## Exercise objective
In the entries below, find the line with "ATOM 220 O O" and print exactly every line from there up to and including the line with "ATOM 235 O O", with no other lines.

### Source data ###

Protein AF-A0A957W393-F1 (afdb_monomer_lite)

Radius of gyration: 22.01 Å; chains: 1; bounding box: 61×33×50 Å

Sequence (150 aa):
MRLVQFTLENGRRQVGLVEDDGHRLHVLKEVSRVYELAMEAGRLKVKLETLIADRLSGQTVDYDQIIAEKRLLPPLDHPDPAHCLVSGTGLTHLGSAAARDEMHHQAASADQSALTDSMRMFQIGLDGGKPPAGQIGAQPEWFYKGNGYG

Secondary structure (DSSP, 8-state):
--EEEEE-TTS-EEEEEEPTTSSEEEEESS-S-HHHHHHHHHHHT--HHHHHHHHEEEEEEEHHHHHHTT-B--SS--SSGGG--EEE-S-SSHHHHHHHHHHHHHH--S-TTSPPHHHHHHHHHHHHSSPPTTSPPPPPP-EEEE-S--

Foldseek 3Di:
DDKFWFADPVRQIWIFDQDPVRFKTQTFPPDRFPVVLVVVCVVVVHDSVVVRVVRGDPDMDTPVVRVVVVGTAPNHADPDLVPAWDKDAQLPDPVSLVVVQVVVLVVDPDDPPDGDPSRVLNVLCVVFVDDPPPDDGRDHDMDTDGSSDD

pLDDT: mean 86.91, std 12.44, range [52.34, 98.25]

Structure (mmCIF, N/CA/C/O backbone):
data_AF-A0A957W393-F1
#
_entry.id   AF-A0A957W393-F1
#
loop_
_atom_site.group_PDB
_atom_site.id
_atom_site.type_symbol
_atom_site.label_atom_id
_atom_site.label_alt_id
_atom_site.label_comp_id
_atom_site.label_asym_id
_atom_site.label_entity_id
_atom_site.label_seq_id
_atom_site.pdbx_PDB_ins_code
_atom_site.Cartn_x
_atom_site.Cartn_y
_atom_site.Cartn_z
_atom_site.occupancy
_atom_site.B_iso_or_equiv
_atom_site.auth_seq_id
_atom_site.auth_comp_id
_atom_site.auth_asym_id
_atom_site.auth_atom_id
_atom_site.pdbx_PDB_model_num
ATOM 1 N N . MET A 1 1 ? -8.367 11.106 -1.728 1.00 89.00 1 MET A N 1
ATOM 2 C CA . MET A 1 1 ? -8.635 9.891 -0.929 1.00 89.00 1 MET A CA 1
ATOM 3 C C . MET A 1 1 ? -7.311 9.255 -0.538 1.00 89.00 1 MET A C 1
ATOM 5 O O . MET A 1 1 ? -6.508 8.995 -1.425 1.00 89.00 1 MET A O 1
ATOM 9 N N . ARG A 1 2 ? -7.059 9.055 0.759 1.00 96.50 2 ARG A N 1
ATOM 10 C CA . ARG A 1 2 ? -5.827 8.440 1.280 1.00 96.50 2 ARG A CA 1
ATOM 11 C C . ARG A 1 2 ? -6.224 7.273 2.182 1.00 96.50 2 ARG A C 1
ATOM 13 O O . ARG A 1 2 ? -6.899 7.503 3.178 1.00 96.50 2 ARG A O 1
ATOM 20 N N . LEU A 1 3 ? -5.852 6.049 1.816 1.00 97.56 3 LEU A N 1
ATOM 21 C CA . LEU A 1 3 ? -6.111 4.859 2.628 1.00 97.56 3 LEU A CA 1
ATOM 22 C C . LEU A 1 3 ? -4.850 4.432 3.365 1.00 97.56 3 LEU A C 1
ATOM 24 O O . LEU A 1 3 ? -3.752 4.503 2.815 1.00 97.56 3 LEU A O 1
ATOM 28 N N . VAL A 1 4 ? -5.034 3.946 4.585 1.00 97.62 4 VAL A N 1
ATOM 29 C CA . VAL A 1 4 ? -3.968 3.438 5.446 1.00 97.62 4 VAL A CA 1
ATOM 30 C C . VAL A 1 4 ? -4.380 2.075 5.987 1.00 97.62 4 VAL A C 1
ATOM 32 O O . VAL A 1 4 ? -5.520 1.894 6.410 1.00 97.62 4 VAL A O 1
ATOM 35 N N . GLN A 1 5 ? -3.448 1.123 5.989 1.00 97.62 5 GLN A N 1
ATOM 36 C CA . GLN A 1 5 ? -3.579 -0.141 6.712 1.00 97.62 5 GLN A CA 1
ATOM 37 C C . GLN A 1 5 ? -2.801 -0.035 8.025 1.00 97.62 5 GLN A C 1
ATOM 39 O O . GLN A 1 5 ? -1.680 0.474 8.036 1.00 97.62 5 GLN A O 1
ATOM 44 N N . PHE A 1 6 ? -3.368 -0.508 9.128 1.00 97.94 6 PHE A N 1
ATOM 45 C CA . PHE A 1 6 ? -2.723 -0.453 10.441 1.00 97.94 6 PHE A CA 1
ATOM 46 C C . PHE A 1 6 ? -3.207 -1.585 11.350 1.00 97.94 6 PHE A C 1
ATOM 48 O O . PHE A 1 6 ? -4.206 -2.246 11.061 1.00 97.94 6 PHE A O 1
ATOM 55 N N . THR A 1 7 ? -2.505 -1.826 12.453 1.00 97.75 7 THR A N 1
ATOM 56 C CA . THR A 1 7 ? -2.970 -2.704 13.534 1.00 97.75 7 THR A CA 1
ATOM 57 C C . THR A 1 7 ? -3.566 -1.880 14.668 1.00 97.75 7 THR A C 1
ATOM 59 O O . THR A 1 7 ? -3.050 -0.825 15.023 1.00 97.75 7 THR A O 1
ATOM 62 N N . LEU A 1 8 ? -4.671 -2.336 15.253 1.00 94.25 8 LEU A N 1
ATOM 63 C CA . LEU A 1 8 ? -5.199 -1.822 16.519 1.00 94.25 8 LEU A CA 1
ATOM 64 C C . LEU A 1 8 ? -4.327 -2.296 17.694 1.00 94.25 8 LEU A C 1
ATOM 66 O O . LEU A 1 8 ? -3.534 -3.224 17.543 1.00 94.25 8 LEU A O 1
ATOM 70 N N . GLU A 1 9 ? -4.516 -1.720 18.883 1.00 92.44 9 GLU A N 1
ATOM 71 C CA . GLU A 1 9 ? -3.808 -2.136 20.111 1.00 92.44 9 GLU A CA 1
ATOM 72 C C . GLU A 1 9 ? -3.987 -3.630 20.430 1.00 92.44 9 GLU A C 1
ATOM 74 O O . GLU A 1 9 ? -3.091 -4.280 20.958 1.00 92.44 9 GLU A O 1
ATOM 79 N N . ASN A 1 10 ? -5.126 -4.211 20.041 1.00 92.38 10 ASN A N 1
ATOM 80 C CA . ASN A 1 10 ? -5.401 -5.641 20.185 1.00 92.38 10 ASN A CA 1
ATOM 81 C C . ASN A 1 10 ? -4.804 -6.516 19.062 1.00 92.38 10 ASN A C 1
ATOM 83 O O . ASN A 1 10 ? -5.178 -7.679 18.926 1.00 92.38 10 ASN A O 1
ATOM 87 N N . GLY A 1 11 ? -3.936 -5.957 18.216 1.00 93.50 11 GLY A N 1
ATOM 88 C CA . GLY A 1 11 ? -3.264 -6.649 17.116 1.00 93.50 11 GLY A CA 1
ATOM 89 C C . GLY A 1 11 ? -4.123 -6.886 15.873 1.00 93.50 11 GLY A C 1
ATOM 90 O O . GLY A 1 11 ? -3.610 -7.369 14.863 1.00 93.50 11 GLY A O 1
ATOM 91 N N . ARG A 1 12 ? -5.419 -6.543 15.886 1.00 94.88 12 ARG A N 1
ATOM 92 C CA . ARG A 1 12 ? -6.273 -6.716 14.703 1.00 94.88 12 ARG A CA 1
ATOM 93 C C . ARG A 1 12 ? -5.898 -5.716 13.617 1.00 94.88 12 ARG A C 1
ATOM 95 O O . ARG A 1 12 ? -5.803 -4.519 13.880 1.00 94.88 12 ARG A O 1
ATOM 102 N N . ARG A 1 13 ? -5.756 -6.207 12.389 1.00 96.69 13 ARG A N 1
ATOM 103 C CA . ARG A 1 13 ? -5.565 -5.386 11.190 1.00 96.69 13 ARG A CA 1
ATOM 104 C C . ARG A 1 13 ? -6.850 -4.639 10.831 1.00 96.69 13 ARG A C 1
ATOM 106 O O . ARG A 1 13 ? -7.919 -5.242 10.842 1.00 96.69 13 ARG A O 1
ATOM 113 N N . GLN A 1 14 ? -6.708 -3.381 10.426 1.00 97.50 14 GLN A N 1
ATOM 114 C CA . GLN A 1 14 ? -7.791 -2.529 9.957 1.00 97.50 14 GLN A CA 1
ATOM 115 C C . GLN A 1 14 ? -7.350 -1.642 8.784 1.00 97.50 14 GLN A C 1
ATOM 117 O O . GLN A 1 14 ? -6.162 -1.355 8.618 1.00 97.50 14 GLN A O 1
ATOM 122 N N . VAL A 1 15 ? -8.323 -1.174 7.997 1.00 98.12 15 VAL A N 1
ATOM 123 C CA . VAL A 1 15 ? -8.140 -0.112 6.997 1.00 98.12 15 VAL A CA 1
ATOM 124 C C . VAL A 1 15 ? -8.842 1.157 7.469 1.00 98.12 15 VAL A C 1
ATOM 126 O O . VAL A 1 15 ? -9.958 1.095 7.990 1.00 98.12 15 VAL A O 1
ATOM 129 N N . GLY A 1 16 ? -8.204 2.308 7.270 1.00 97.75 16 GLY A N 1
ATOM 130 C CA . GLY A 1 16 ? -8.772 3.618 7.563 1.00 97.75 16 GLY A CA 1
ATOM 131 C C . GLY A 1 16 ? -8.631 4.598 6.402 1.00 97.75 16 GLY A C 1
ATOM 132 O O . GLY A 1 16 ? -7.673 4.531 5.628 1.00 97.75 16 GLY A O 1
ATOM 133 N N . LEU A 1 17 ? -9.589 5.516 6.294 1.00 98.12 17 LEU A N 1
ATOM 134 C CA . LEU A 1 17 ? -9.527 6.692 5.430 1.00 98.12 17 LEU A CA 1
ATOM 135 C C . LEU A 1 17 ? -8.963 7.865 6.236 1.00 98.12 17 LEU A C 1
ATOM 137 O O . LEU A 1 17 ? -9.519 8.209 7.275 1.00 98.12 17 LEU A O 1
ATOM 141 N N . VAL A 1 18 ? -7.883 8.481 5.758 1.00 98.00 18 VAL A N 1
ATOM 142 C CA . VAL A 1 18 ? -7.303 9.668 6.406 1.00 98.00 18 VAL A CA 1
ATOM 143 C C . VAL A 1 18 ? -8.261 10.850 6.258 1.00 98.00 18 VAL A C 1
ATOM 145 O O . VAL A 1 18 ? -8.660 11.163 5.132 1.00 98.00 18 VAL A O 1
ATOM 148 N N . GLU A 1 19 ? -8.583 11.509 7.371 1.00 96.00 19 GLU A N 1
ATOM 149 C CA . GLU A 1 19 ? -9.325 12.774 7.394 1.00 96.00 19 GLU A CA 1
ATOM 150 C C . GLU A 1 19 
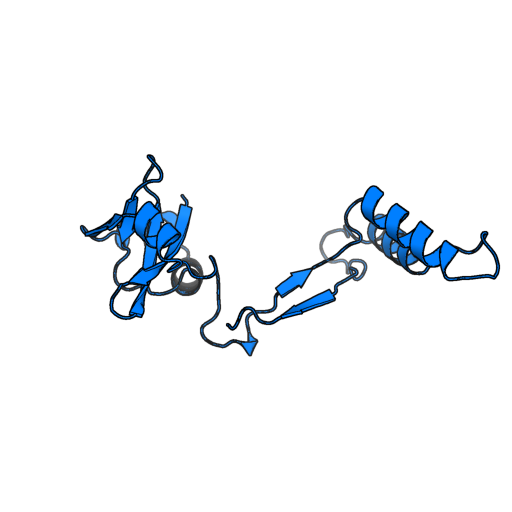? -8.569 13.894 6.662 1.00 96.00 19 GLU A C 1
ATOM 152 O O . GLU A 1 19 ? -7.372 13.792 6.371 1.00 96.00 19 GLU A O 1
ATOM 157 N N . ASP A 1 20 ? -9.270 14.976 6.328 1.00 94.75 20 ASP A N 1
ATOM 158 C CA . ASP A 1 20 ? -8.679 16.098 5.594 1.00 94.75 20 ASP A CA 1
ATOM 159 C C . ASP A 1 20 ? -7.566 16.789 6.397 1.00 94.75 20 ASP A C 1
ATOM 161 O O . ASP A 1 20 ? -6.537 17.150 5.821 1.00 94.75 20 ASP A O 1
ATOM 165 N N . ASP A 1 21 ? -7.725 16.880 7.723 1.00 94.75 21 ASP A N 1
ATOM 166 C CA . ASP A 1 21 ? -6.722 17.440 8.637 1.00 94.75 21 ASP A CA 1
ATOM 167 C C . ASP A 1 21 ? -5.457 16.576 8.761 1.00 94.75 21 ASP A C 1
ATOM 169 O O . ASP A 1 21 ? -4.404 17.075 9.144 1.00 94.75 21 ASP A O 1
ATOM 173 N N . GLY A 1 22 ? -5.527 15.301 8.365 1.00 96.19 22 GLY A N 1
ATOM 174 C CA . GLY A 1 22 ? -4.401 14.379 8.412 1.00 96.19 22 GLY A CA 1
ATOM 175 C C . GLY A 1 22 ? -4.068 13.824 9.796 1.00 96.19 22 GLY A C 1
ATOM 176 O O . GLY A 1 22 ? -3.052 13.148 9.896 1.00 96.19 22 GLY A O 1
ATOM 177 N N . HIS A 1 23 ? -4.892 14.053 10.821 1.00 97.31 23 HIS A N 1
ATOM 178 C CA . HIS A 1 23 ? -4.619 13.640 12.207 1.00 97.31 23 HIS A CA 1
ATOM 179 C C . HIS A 1 23 ? -5.473 12.458 12.672 1.00 97.31 23 HIS A C 1
ATOM 181 O O . HIS A 1 23 ? -5.171 11.819 13.680 1.00 97.31 23 HIS A O 1
ATOM 187 N N . ARG A 1 24 ? -6.538 12.127 11.936 1.00 97.94 24 ARG A N 1
ATOM 188 C CA . ARG A 1 24 ? -7.437 11.017 12.268 1.00 97.94 24 ARG A CA 1
ATOM 189 C C . ARG A 1 24 ? -7.670 10.086 11.089 1.00 97.94 24 ARG A C 1
ATOM 191 O O . ARG A 1 24 ? -7.605 10.485 9.925 1.00 97.94 24 ARG A O 1
ATOM 198 N N . LEU A 1 25 ? -7.968 8.829 11.408 1.00 98.00 25 LEU A N 1
ATOM 199 C CA . LEU A 1 25 ? -8.441 7.838 10.446 1.00 98.00 25 LEU A CA 1
ATOM 200 C C . LEU A 1 25 ? -9.898 7.479 10.740 1.00 98.00 25 LEU A C 1
ATOM 202 O O . LEU A 1 25 ? -10.203 7.000 11.834 1.00 98.00 25 LEU A O 1
ATOM 206 N N . HIS A 1 26 ? -10.774 7.603 9.745 1.00 97.50 26 HIS A N 1
ATOM 207 C CA . HIS A 1 26 ? -12.084 6.959 9.767 1.00 97.50 26 HIS A CA 1
ATOM 208 C C . HIS A 1 26 ? -11.922 5.470 9.483 1.00 97.50 26 HIS A C 1
ATOM 210 O O . HIS A 1 26 ? -11.496 5.075 8.395 1.00 97.50 26 HIS A O 1
ATOM 216 N N . VAL A 1 27 ? -12.272 4.635 10.455 1.00 97.44 27 VAL A N 1
ATOM 217 C CA . VAL A 1 27 ? -12.150 3.182 10.340 1.00 97.44 27 VAL A CA 1
ATOM 218 C C . VAL A 1 27 ? -13.174 2.655 9.338 1.00 97.44 27 VAL A C 1
ATOM 220 O O . VAL A 1 27 ? -14.355 3.005 9.405 1.00 97.44 27 VAL A O 1
ATOM 223 N N . LEU A 1 28 ? -12.746 1.777 8.433 1.00 97.81 28 LEU A N 1
ATOM 224 C CA . LEU A 1 28 ? -13.646 1.075 7.522 1.00 97.81 28 LEU A CA 1
ATOM 225 C C . LEU A 1 28 ? -14.139 -0.226 8.159 1.00 97.81 28 LEU A C 1
ATOM 227 O O . LEU A 1 28 ? -13.346 -0.963 8.734 1.00 97.81 28 LEU A O 1
ATOM 231 N N . LYS A 1 29 ? -15.435 -0.529 8.072 1.00 96.56 29 LYS A N 1
ATOM 232 C CA . LYS A 1 29 ? -16.021 -1.808 8.510 1.00 96.56 29 LYS A CA 1
ATOM 233 C C . LYS A 1 29 ? -15.801 -2.897 7.458 1.00 96.56 29 LYS A C 1
ATOM 235 O O . LYS A 1 29 ? -15.623 -2.589 6.287 1.00 96.56 29 LYS A O 1
ATOM 240 N N . GLU A 1 30 ? -15.869 -4.160 7.880 1.00 94.81 30 GLU A N 1
ATOM 241 C CA . GLU A 1 30 ? -15.909 -5.345 6.994 1.00 94.81 30 GLU A CA 1
ATOM 242 C C . GLU A 1 30 ? -14.713 -5.508 6.041 1.00 94.81 30 GLU A C 1
ATOM 244 O O . GLU A 1 30 ? -14.770 -6.300 5.106 1.00 94.81 30 GLU A O 1
ATOM 249 N N . VAL A 1 31 ? -13.618 -4.787 6.280 1.00 95.25 31 VAL A N 1
ATOM 250 C CA . VAL A 1 31 ? -12.418 -4.869 5.457 1.00 95.25 31 VAL A CA 1
ATOM 251 C C . VAL A 1 31 ? -11.173 -4.786 6.320 1.00 95.25 31 VAL A C 1
ATOM 253 O O . VAL A 1 31 ? -11.080 -3.966 7.236 1.00 95.25 31 VAL A O 1
ATOM 256 N N . SER A 1 32 ? -10.211 -5.653 6.026 1.00 94.50 32 SER A N 1
ATOM 257 C CA . SER A 1 32 ? -8.926 -5.684 6.717 1.00 94.50 32 SER A CA 1
ATOM 258 C C . SER A 1 32 ? -7.791 -5.243 5.803 1.00 94.50 32 SER A C 1
ATOM 260 O O . SER A 1 32 ? -6.793 -4.726 6.298 1.00 94.50 32 SER A O 1
ATOM 262 N N . ARG A 1 33 ? -7.940 -5.375 4.476 1.00 96.31 33 ARG A N 1
ATOM 263 C CA . ARG A 1 33 ? -6.897 -5.015 3.511 1.00 96.31 33 ARG A CA 1
ATOM 264 C C . ARG A 1 33 ? -7.378 -4.091 2.404 1.00 96.31 33 ARG A C 1
ATOM 266 O O . ARG A 1 33 ? -8.457 -4.268 1.852 1.00 96.31 33 ARG A O 1
ATOM 273 N N . VAL A 1 34 ? -6.518 -3.166 1.977 1.00 96.62 34 VAL A N 1
ATOM 274 C CA . VAL A 1 34 ? -6.791 -2.329 0.787 1.00 96.62 34 VAL A CA 1
ATOM 275 C C . VAL A 1 34 ? -6.933 -3.195 -0.471 1.00 96.62 34 VAL A C 1
ATOM 277 O O . VAL A 1 34 ? -7.752 -2.895 -1.337 1.00 96.62 34 VAL A O 1
ATOM 280 N N . TYR A 1 35 ? -6.199 -4.311 -0.536 1.00 96.00 35 TYR A N 1
ATOM 281 C CA . TYR A 1 35 ? -6.335 -5.310 -1.596 1.00 96.00 35 TYR A CA 1
ATOM 282 C C . TYR A 1 35 ? -7.775 -5.835 -1.726 1.00 96.00 35 TYR A C 1
ATOM 284 O O . TYR A 1 35 ? -8.297 -5.910 -2.835 1.00 96.00 35 TYR A O 1
ATOM 292 N N . GLU A 1 36 ? -8.447 -6.126 -0.607 1.00 95.81 36 GLU A N 1
ATOM 293 C CA . GLU A 1 36 ? -9.828 -6.632 -0.600 1.00 95.81 36 GLU A CA 1
ATOM 294 C C . GLU A 1 36 ? -10.794 -5.605 -1.210 1.00 95.81 36 GLU A C 1
ATOM 296 O O . GLU A 1 36 ? -11.624 -5.972 -2.042 1.00 95.81 36 GLU A O 1
ATOM 301 N N . LEU A 1 37 ? -10.626 -4.314 -0.888 1.00 96.25 37 LEU A N 1
ATOM 302 C CA . LEU A 1 37 ? -11.422 -3.230 -1.481 1.00 96.25 37 LEU A CA 1
ATOM 303 C C . LEU A 1 37 ? -11.213 -3.123 -2.992 1.00 96.25 37 LEU A C 1
ATOM 305 O O . LEU A 1 37 ? -12.178 -2.983 -3.742 1.00 96.25 37 LEU A O 1
ATOM 309 N N . ALA A 1 38 ? -9.961 -3.181 -3.450 1.00 95.56 38 ALA A N 1
ATOM 310 C CA . ALA A 1 38 ? -9.640 -3.076 -4.870 1.00 95.56 38 ALA A CA 1
ATOM 311 C C . ALA A 1 38 ? -10.230 -4.249 -5.669 1.00 95.56 38 ALA A C 1
ATOM 313 O O . ALA A 1 38 ? -10.845 -4.044 -6.720 1.00 95.56 38 ALA A O 1
ATOM 314 N N . MET A 1 39 ? -10.098 -5.471 -5.145 1.00 96.56 39 MET A N 1
ATOM 315 C CA . MET A 1 39 ? -10.660 -6.670 -5.767 1.00 96.56 39 MET A CA 1
ATOM 316 C C . MET A 1 39 ? -12.190 -6.653 -5.768 1.00 96.56 39 MET A C 1
ATOM 318 O O . MET A 1 39 ? -12.809 -6.997 -6.778 1.00 96.56 39 MET A O 1
ATOM 322 N N . GLU A 1 40 ? -12.819 -6.222 -4.671 1.00 96.88 40 GLU A N 1
ATOM 323 C CA . GLU A 1 40 ? -14.274 -6.097 -4.590 1.00 96.88 40 GLU A CA 1
ATOM 324 C C . GLU A 1 40 ? -14.807 -5.041 -5.567 1.00 96.88 40 GLU A C 1
ATOM 326 O O . GLU A 1 40 ? -15.737 -5.336 -6.323 1.00 96.88 40 GLU A O 1
ATOM 331 N N . ALA A 1 41 ? -14.195 -3.855 -5.621 1.00 96.94 41 ALA A N 1
ATOM 332 C CA . ALA A 1 41 ? -14.576 -2.795 -6.553 1.00 96.94 41 ALA A CA 1
ATOM 333 C C . ALA A 1 41 ? -14.480 -3.264 -8.015 1.00 96.94 41 ALA A C 1
ATOM 335 O O . ALA A 1 41 ? -15.416 -3.064 -8.793 1.00 96.94 41 ALA A O 1
ATOM 336 N N . GLY A 1 42 ? -13.398 -3.969 -8.372 1.00 97.12 42 GLY A N 1
ATOM 337 C CA . GLY A 1 42 ? -13.222 -4.566 -9.697 1.00 97.12 42 GLY A CA 1
ATOM 338 C C . GLY A 1 42 ? -14.288 -5.616 -10.027 1.00 97.12 42 GLY A C 1
ATOM 339 O O . GLY A 1 42 ? -14.876 -5.580 -11.109 1.00 97.12 42 GLY A O 1
ATOM 340 N N . ARG A 1 43 ? -14.597 -6.514 -9.081 1.00 97.94 43 ARG A N 1
ATOM 341 C CA . ARG A 1 43 ? -15.637 -7.547 -9.237 1.00 97.94 43 ARG A CA 1
ATOM 342 C C . ARG A 1 43 ? -17.030 -6.941 -9.416 1.00 97.94 43 ARG A C 1
ATOM 344 O O . ARG A 1 43 ? -17.796 -7.412 -10.253 1.00 97.94 43 ARG A O 1
ATOM 351 N N . LEU A 1 44 ? -17.359 -5.921 -8.627 1.00 96.94 44 LEU A N 1
ATOM 352 C CA . LEU A 1 44 ? -18.653 -5.235 -8.661 1.00 96.94 44 LEU A CA 1
ATOM 353 C C . LEU A 1 44 ? -18.757 -4.198 -9.788 1.00 96.94 44 LEU A C 1
ATOM 355 O O . LEU A 1 44 ? -19.855 -3.724 -10.068 1.00 96.94 44 LEU A O 1
ATOM 359 N N . LYS A 1 45 ? -17.640 -3.859 -10.447 1.00 97.25 45 LYS A N 1
ATOM 360 C CA . LYS A 1 45 ? -17.537 -2.788 -11.452 1.00 97.25 45 LYS A CA 1
ATOM 361 C C . LYS A 1 45 ? -18.008 -1.430 -10.923 1.00 97.25 45 LYS A C 1
ATOM 363 O O . LYS A 1 45 ? -18.621 -0.647 -11.647 1.00 97.25 45 LYS A O 1
ATOM 368 N N . VAL A 1 46 ? -17.706 -1.152 -9.660 1.00 97.56 46 VAL A N 1
ATOM 369 C CA . VAL A 1 46 ? -17.991 0.133 -9.012 1.00 97.56 46 VAL A CA 1
ATOM 370 C C . VAL A 1 46 ? -16.698 0.896 -8.770 1.00 97.56 46 VAL A C 1
ATOM 372 O O . VAL A 1 46 ? -15.603 0.335 -8.790 1.00 97.56 46 VAL A O 1
ATOM 375 N N . LYS A 1 47 ? -16.824 2.201 -8.538 1.00 97.31 47 LYS A N 1
ATOM 376 C CA . LYS A 1 47 ? -15.692 3.029 -8.133 1.00 97.31 47 LYS A CA 1
ATOM 377 C C . LYS A 1 47 ? -15.246 2.654 -6.720 1.00 97.31 47 LYS A C 1
ATOM 379 O O . LYS A 1 47 ? -16.080 2.381 -5.856 1.00 97.31 47 LYS A O 1
ATOM 384 N N . LEU A 1 48 ? -13.937 2.683 -6.482 1.00 96.38 48 LEU A N 1
ATOM 385 C CA . LEU A 1 48 ? -13.357 2.383 -5.173 1.00 96.38 48 LEU A CA 1
ATOM 386 C C . LEU A 1 48 ? -13.873 3.360 -4.101 1.00 96.38 48 LEU A C 1
ATOM 388 O O . LEU A 1 48 ? -14.164 2.956 -2.980 1.00 96.38 48 LEU A O 1
ATOM 392 N N . GLU A 1 49 ? -14.063 4.625 -4.473 1.00 96.19 49 GLU A N 1
ATOM 393 C CA . GLU A 1 49 ? -14.617 5.681 -3.625 1.00 96.19 49 GLU A CA 1
ATOM 394 C C . GLU A 1 49 ? -16.030 5.349 -3.134 1.00 96.19 49 GLU A C 1
ATOM 396 O O . GLU A 1 49 ? -16.347 5.593 -1.972 1.00 96.19 49 GLU A O 1
ATOM 401 N N . THR A 1 50 ? -16.869 4.770 -4.002 1.00 96.06 50 THR A N 1
ATOM 402 C CA . THR A 1 50 ? -18.231 4.352 -3.644 1.00 96.06 50 THR A CA 1
ATOM 403 C C . THR A 1 50 ? -18.187 3.261 -2.582 1.00 96.06 50 THR A C 1
ATOM 405 O O . THR A 1 50 ? -18.832 3.388 -1.547 1.00 96.06 50 THR A O 1
ATOM 408 N N . LEU A 1 51 ? -17.357 2.236 -2.796 1.00 96.12 51 LEU A N 1
ATOM 409 C CA . LEU A 1 51 ? -17.212 1.143 -1.839 1.00 96.12 51 LEU A CA 1
ATOM 410 C C . LEU A 1 51 ? -16.682 1.641 -0.486 1.00 96.12 51 LEU A C 1
ATOM 412 O O . LEU A 1 51 ? -17.156 1.216 0.560 1.00 96.12 51 LEU A O 1
ATOM 416 N N . ILE A 1 52 ? -15.725 2.569 -0.485 1.00 96.50 52 ILE A N 1
ATOM 417 C CA . ILE A 1 52 ? -15.174 3.139 0.752 1.00 96.50 52 ILE A CA 1
ATOM 418 C C . ILE A 1 52 ? -16.229 3.929 1.517 1.00 96.50 52 ILE A C 1
ATOM 420 O O . ILE A 1 52 ? -16.325 3.752 2.729 1.00 96.50 52 ILE A O 1
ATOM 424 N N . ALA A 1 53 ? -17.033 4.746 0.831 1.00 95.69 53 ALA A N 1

###

## Problem solution
ATOM 220 O O . VAL A 1 27 ? -14.355 3.005 9.405 1.00 97.44 27 VAL A O 1
ATOM 223 N N . LEU A 1 28 ? -12.746 1.777 8.433 1.00 97.81 28 LEU A N 1
ATOM 224 C CA . LEU A 1 28 ? -13.646 1.075 7.522 1.00 97.81 28 LEU A CA 1
ATOM 225 C C . LEU A 1 28 ? -14.139 -0.226 8.159 1.00 97.81 28 LEU A C 1
ATOM 227 O O . LEU A 1 28 ? -13.346 -0.963 8.734 1.00 97.81 28 LEU A O 1
ATOM 231 N N . LYS A 1 29 ? -15.435 -0.529 8.072 1.00 96.56 29 LYS A N 1
ATOM 232 C CA . LYS A 1 29 ? -16.021 -1.808 8.510 1.00 96.56 29 LYS A CA 1
ATOM 233 C C . LYS A 1 29 ? -15.801 -2.897 7.458 1.00 96.56 29 LYS A C 1
ATOM 235 O O . LYS A 1 29 ? -15.623 -2.589 6.287 1.00 96.56 29 LYS A O 1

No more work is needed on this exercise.